The Civil War's Black Soldiers

   

THE TEST OF COMBAT

Both emancipation and black enlistment generated considerable opposition. While some Northerners praised the decision to free the slaves as morally proper and militarily sensible, many doubted its legality and timeliness, Equally controversial was black military service. Blacks and more liberal-minded whites perceived this as an opportunity for African Americans to demonstrate their commitment to the Union, disprove tightly held prejudices in the Northern states, and gain full rights in the postwar world. More cynical Northerners did not object. After all, "a black man could stop a bullet as well as a white one," so the argument went, and "when Uncle Abraham gets his Niggers armed and in the field he can get along without us." Probably a majority, however, objected to the plan. "God never intended a nigger to put white people Down," insisted a soldier whose view reflected a widely shared opinion. The government would be wasting resources on men who could contribute very little to Union victory. "I think a drove of hogs would do better brought down here," commented a soldier, "for we could eat them and the nigers we can't."

THE 26TH REGIMENT OF THE UNITED STATES COLORED TROOPS CHARGE IN BATTLE. (PAINTING BY RICK REEVES, TAMPA, FL)

Throughout Northern white society, prejudice dominated attitudes on black recruitment. There were doubts about the ability of black soldiers to cope with the rigors of combat. Many whites argued that they lacked the character to sustain themselves in battle, and attempts to convert them into soldiers were preposterous. Others while not so vociferous, certainly needed convincing.

At the core of conventional racial prejudices in the early 1860s was an assumption that blacks were inferior to whites. They lacked character and self-restraint, so whites believed. Men and women of African descent were recently "removed from barbarism," and their latent savagery might bubble up at any time. According to most whites, blacks lacked the intellectually prowess of whites. Through proper cultivation and care, and within the structure of Western civilization, it was thought that they could become productive members of society, but they would always lag behind the white race.
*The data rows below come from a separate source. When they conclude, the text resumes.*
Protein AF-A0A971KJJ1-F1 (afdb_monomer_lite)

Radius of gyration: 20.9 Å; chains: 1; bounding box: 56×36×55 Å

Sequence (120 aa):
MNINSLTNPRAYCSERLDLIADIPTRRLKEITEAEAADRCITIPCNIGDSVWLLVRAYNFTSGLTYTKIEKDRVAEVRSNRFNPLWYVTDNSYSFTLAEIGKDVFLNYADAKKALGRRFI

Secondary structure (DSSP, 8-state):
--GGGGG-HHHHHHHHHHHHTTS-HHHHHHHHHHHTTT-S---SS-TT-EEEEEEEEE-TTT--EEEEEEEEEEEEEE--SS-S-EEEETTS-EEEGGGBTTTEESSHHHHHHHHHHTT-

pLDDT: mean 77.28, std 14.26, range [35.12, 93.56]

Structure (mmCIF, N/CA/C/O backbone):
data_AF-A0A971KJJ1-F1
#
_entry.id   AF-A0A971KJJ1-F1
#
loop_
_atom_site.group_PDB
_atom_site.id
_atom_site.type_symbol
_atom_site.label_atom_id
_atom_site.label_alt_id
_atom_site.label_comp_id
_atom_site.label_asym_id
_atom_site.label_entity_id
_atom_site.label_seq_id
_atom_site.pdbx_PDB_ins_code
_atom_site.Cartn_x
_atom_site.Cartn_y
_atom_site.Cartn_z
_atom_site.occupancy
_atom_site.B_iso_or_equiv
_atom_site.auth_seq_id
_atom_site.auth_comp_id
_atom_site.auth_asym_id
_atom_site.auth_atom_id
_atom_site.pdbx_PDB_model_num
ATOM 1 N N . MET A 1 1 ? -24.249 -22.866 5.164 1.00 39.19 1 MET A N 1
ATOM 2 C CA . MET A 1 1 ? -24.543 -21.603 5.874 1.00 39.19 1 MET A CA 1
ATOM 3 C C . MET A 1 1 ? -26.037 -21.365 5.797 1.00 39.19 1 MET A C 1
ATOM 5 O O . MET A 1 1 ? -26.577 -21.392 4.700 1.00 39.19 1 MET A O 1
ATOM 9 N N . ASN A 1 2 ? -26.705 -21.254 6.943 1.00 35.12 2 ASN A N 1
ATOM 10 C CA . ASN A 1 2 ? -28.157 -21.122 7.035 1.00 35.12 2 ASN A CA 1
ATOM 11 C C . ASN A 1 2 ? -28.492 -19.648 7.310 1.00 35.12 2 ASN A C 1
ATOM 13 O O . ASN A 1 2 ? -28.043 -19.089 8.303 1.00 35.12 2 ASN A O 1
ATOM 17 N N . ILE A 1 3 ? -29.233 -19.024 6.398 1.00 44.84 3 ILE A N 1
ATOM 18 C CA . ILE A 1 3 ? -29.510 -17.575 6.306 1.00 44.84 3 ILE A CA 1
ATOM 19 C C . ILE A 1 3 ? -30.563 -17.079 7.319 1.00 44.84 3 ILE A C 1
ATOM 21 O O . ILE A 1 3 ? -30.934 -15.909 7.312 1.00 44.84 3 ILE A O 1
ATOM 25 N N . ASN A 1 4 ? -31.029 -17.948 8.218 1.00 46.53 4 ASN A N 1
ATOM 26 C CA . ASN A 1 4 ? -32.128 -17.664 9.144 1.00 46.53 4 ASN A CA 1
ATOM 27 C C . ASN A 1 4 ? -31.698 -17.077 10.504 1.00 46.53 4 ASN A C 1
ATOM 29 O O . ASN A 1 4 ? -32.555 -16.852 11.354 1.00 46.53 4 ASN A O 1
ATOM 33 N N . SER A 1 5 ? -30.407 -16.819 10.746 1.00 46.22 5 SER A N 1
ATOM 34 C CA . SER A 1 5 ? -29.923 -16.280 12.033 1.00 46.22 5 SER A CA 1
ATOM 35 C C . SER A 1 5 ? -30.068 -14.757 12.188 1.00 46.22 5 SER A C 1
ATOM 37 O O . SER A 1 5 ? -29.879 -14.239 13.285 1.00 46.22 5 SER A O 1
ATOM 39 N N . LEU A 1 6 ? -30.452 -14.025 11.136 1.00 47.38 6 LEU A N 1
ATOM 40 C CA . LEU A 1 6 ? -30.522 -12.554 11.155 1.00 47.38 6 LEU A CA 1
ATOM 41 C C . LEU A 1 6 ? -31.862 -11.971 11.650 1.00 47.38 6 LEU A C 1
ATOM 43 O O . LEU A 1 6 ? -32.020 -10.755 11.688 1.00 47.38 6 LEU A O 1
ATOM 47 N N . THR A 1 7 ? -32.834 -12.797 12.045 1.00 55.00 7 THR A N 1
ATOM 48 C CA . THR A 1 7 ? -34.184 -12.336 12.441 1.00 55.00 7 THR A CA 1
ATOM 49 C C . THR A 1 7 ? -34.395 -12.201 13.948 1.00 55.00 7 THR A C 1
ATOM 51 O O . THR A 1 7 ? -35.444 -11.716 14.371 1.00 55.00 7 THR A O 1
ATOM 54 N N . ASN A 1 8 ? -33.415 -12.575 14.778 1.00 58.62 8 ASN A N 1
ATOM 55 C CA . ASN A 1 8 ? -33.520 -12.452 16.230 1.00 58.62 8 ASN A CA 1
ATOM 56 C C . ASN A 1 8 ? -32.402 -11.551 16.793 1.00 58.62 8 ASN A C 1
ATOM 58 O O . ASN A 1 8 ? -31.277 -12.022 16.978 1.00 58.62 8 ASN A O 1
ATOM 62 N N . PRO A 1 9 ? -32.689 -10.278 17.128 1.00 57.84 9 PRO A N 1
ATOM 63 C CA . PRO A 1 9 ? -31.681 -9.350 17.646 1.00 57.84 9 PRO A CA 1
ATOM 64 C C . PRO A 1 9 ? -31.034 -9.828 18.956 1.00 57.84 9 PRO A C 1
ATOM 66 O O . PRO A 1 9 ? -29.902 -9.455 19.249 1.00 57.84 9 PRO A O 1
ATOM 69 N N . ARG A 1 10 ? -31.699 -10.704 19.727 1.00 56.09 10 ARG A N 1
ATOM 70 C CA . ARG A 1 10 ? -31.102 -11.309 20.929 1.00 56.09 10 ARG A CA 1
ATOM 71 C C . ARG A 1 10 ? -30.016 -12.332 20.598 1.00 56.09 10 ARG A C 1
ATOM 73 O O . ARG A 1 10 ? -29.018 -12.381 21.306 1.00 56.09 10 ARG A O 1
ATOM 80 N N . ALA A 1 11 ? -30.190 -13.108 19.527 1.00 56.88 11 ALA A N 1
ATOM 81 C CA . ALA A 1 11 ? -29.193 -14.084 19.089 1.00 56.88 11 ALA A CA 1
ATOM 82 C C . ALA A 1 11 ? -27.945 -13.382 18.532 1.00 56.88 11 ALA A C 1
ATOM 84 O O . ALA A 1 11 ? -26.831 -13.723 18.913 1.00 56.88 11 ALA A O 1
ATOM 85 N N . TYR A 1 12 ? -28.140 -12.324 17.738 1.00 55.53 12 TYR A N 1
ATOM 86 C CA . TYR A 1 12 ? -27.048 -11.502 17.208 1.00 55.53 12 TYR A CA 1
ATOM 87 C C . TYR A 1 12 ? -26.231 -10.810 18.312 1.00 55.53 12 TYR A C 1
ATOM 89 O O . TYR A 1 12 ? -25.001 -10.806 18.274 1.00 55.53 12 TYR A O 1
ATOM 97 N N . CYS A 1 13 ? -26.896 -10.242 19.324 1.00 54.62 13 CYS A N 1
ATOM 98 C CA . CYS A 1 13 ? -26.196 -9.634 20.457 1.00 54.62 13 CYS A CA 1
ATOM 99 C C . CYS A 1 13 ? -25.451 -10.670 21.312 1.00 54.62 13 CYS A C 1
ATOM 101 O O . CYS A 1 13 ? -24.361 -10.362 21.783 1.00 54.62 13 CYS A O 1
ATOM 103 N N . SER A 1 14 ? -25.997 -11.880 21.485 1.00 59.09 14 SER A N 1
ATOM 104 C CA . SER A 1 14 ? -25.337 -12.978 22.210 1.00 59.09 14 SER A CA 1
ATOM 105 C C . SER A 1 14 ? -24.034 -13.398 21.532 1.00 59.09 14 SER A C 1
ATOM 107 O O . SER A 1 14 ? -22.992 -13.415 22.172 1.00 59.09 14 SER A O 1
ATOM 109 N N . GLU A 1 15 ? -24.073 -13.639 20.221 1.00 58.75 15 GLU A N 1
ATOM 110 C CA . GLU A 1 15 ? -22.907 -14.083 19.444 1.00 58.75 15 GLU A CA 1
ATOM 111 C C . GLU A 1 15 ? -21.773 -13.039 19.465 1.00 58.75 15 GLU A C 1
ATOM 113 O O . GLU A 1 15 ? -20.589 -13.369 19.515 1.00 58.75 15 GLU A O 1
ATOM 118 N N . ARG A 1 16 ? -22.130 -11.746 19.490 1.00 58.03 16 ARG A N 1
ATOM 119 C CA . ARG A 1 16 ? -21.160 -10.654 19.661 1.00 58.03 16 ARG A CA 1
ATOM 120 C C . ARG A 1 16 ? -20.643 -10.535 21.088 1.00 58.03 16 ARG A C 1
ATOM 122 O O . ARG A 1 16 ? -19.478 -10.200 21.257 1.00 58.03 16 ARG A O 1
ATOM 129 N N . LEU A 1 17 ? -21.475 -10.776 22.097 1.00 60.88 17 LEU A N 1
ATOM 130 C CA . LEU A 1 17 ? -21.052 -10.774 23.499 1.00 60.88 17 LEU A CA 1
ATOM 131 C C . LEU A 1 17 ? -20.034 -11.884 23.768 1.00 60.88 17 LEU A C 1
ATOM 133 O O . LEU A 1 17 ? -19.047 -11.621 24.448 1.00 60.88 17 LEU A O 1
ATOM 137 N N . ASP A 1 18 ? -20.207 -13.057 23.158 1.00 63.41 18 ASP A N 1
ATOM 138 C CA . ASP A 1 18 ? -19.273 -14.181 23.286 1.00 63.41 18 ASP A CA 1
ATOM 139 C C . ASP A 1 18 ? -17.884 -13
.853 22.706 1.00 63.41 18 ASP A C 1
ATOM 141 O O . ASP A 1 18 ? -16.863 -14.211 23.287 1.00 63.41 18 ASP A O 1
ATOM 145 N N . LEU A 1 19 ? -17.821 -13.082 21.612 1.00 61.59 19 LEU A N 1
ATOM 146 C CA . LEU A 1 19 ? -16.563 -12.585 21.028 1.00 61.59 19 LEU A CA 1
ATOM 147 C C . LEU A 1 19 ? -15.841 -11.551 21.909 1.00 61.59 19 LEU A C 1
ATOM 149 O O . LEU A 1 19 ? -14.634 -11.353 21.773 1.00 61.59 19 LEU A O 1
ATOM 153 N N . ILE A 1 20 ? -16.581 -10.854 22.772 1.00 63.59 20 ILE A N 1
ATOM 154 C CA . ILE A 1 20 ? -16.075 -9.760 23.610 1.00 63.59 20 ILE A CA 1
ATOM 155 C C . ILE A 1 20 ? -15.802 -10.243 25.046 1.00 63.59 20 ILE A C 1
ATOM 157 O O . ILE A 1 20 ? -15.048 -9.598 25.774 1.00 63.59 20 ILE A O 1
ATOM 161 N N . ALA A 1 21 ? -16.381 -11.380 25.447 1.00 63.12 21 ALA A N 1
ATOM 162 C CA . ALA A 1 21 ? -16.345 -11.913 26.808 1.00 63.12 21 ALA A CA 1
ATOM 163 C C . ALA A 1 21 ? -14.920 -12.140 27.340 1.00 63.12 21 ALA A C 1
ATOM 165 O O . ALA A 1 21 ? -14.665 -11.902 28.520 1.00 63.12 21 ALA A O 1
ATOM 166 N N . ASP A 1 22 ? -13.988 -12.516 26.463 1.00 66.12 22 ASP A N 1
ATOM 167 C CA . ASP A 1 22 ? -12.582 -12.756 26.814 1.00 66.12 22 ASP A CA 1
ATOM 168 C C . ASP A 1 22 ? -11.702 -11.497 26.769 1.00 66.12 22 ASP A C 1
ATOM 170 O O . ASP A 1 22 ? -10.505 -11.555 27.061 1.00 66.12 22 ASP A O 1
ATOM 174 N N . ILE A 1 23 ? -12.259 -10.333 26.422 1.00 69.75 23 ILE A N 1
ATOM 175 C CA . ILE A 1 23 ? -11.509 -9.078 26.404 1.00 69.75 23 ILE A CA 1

Military training and discipline might improve their self-reliance and control their latent savagery; it also might desert them in times of crisis.
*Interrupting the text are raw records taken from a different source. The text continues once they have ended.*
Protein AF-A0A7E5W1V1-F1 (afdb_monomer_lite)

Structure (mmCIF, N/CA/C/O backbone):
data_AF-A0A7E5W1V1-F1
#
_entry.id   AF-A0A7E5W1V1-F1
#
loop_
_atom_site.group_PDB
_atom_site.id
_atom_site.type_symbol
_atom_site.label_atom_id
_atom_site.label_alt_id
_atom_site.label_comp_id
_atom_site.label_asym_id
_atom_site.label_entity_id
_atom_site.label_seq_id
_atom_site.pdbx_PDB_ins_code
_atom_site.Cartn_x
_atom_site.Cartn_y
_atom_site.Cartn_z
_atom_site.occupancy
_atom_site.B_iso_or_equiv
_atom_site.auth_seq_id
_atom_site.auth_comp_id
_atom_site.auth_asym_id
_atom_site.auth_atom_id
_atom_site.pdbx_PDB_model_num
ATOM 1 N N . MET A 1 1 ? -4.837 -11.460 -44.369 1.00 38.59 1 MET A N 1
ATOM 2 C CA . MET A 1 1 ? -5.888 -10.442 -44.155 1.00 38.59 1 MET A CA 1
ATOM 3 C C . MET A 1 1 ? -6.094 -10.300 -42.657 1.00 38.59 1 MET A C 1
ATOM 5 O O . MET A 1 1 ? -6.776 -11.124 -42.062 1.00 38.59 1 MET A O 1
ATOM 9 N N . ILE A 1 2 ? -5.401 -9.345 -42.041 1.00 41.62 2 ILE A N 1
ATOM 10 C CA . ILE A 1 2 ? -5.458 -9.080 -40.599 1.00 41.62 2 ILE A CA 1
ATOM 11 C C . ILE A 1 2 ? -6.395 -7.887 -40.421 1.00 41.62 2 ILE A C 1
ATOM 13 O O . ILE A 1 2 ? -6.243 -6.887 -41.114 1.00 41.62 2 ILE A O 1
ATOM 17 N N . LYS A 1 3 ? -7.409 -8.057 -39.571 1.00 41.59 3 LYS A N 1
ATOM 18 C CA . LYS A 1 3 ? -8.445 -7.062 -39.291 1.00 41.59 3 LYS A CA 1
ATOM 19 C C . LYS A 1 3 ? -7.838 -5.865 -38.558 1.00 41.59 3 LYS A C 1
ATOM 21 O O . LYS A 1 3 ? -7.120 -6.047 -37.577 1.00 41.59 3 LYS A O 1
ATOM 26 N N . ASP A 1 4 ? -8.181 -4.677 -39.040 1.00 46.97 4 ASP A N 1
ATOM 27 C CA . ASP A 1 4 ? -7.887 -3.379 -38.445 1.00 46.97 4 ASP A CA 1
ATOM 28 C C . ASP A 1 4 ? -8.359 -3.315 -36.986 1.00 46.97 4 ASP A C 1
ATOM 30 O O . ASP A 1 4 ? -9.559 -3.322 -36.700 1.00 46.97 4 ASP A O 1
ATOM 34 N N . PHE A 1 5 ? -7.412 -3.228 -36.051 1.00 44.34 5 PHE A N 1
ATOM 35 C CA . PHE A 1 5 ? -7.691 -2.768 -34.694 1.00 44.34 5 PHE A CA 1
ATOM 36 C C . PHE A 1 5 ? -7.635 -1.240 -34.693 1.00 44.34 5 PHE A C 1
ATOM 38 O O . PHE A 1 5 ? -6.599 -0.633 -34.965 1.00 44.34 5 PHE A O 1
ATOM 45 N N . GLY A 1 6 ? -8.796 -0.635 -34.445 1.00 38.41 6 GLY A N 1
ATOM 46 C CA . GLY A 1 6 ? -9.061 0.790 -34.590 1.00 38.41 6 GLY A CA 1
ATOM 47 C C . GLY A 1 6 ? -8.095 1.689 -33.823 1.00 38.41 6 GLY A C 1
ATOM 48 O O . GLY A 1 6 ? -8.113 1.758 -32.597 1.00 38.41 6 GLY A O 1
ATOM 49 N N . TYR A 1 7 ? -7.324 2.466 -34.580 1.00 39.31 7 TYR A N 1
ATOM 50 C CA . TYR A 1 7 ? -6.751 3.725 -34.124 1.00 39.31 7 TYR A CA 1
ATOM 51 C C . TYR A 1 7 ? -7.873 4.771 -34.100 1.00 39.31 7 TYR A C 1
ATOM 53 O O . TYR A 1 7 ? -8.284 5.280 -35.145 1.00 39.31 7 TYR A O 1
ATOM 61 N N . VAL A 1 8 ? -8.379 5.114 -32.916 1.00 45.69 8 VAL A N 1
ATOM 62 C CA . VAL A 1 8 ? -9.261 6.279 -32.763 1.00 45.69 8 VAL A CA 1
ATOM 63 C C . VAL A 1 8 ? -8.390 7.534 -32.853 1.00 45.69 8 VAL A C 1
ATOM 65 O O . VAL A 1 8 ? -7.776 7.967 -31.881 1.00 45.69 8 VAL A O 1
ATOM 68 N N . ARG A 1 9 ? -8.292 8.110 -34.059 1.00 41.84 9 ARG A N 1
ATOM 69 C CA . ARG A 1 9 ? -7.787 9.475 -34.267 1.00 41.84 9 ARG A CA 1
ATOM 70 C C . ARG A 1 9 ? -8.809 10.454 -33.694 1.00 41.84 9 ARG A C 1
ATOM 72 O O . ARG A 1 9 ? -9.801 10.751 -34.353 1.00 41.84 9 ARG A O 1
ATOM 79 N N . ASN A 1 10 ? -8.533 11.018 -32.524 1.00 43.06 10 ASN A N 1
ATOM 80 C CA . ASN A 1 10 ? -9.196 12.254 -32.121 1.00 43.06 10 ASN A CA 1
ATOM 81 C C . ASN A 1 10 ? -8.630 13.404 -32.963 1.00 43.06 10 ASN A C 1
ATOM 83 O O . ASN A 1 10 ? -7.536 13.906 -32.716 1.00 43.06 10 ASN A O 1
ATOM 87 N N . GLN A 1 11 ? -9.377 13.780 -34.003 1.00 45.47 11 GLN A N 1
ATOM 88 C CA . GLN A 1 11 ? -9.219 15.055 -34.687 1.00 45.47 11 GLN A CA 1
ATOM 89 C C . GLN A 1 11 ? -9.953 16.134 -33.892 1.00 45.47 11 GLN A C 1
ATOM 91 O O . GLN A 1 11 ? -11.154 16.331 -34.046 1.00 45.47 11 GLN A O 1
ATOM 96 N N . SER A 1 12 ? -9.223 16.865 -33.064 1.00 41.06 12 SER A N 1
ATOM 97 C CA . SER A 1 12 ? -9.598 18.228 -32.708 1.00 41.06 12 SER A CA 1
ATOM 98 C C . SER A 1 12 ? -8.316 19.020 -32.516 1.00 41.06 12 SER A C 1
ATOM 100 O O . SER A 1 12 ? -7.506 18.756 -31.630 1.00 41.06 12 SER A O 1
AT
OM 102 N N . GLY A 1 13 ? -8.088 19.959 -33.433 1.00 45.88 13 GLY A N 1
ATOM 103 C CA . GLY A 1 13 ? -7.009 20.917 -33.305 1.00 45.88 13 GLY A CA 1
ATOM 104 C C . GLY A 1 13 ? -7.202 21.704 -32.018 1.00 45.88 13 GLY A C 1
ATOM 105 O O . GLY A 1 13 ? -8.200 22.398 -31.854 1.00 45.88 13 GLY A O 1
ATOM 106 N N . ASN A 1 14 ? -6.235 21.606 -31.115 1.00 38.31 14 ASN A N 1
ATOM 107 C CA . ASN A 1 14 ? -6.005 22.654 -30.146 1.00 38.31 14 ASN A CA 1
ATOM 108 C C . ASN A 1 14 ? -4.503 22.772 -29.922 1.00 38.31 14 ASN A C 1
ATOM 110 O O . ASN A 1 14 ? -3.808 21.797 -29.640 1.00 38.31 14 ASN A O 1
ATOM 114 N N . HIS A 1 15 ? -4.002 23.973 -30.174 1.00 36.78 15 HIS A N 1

MANY NORTHERNERS RELIEVED THAT BLACK PEOPLE LACKED THE SKILLS FOR COMBAT, AS ILLUSTRATED IN THIS RACIST CARTOON. (LC)

Such newspapers as the New York Times, in most respects an organ of Lincoln's party, endorsed the use of black troops cautiously. "Whether negroes shall or shall not be employed as soldiers," argued its editors in February 1863, "seems to us purely a question of expediency, and to be solved satisfactorily only by experiment." Until then, they advocated restraint in the enlistment of black men, fearing that an expansion of recruitment efforts at this time would merely be "adding it to the cause of dissension already existing in the country at large."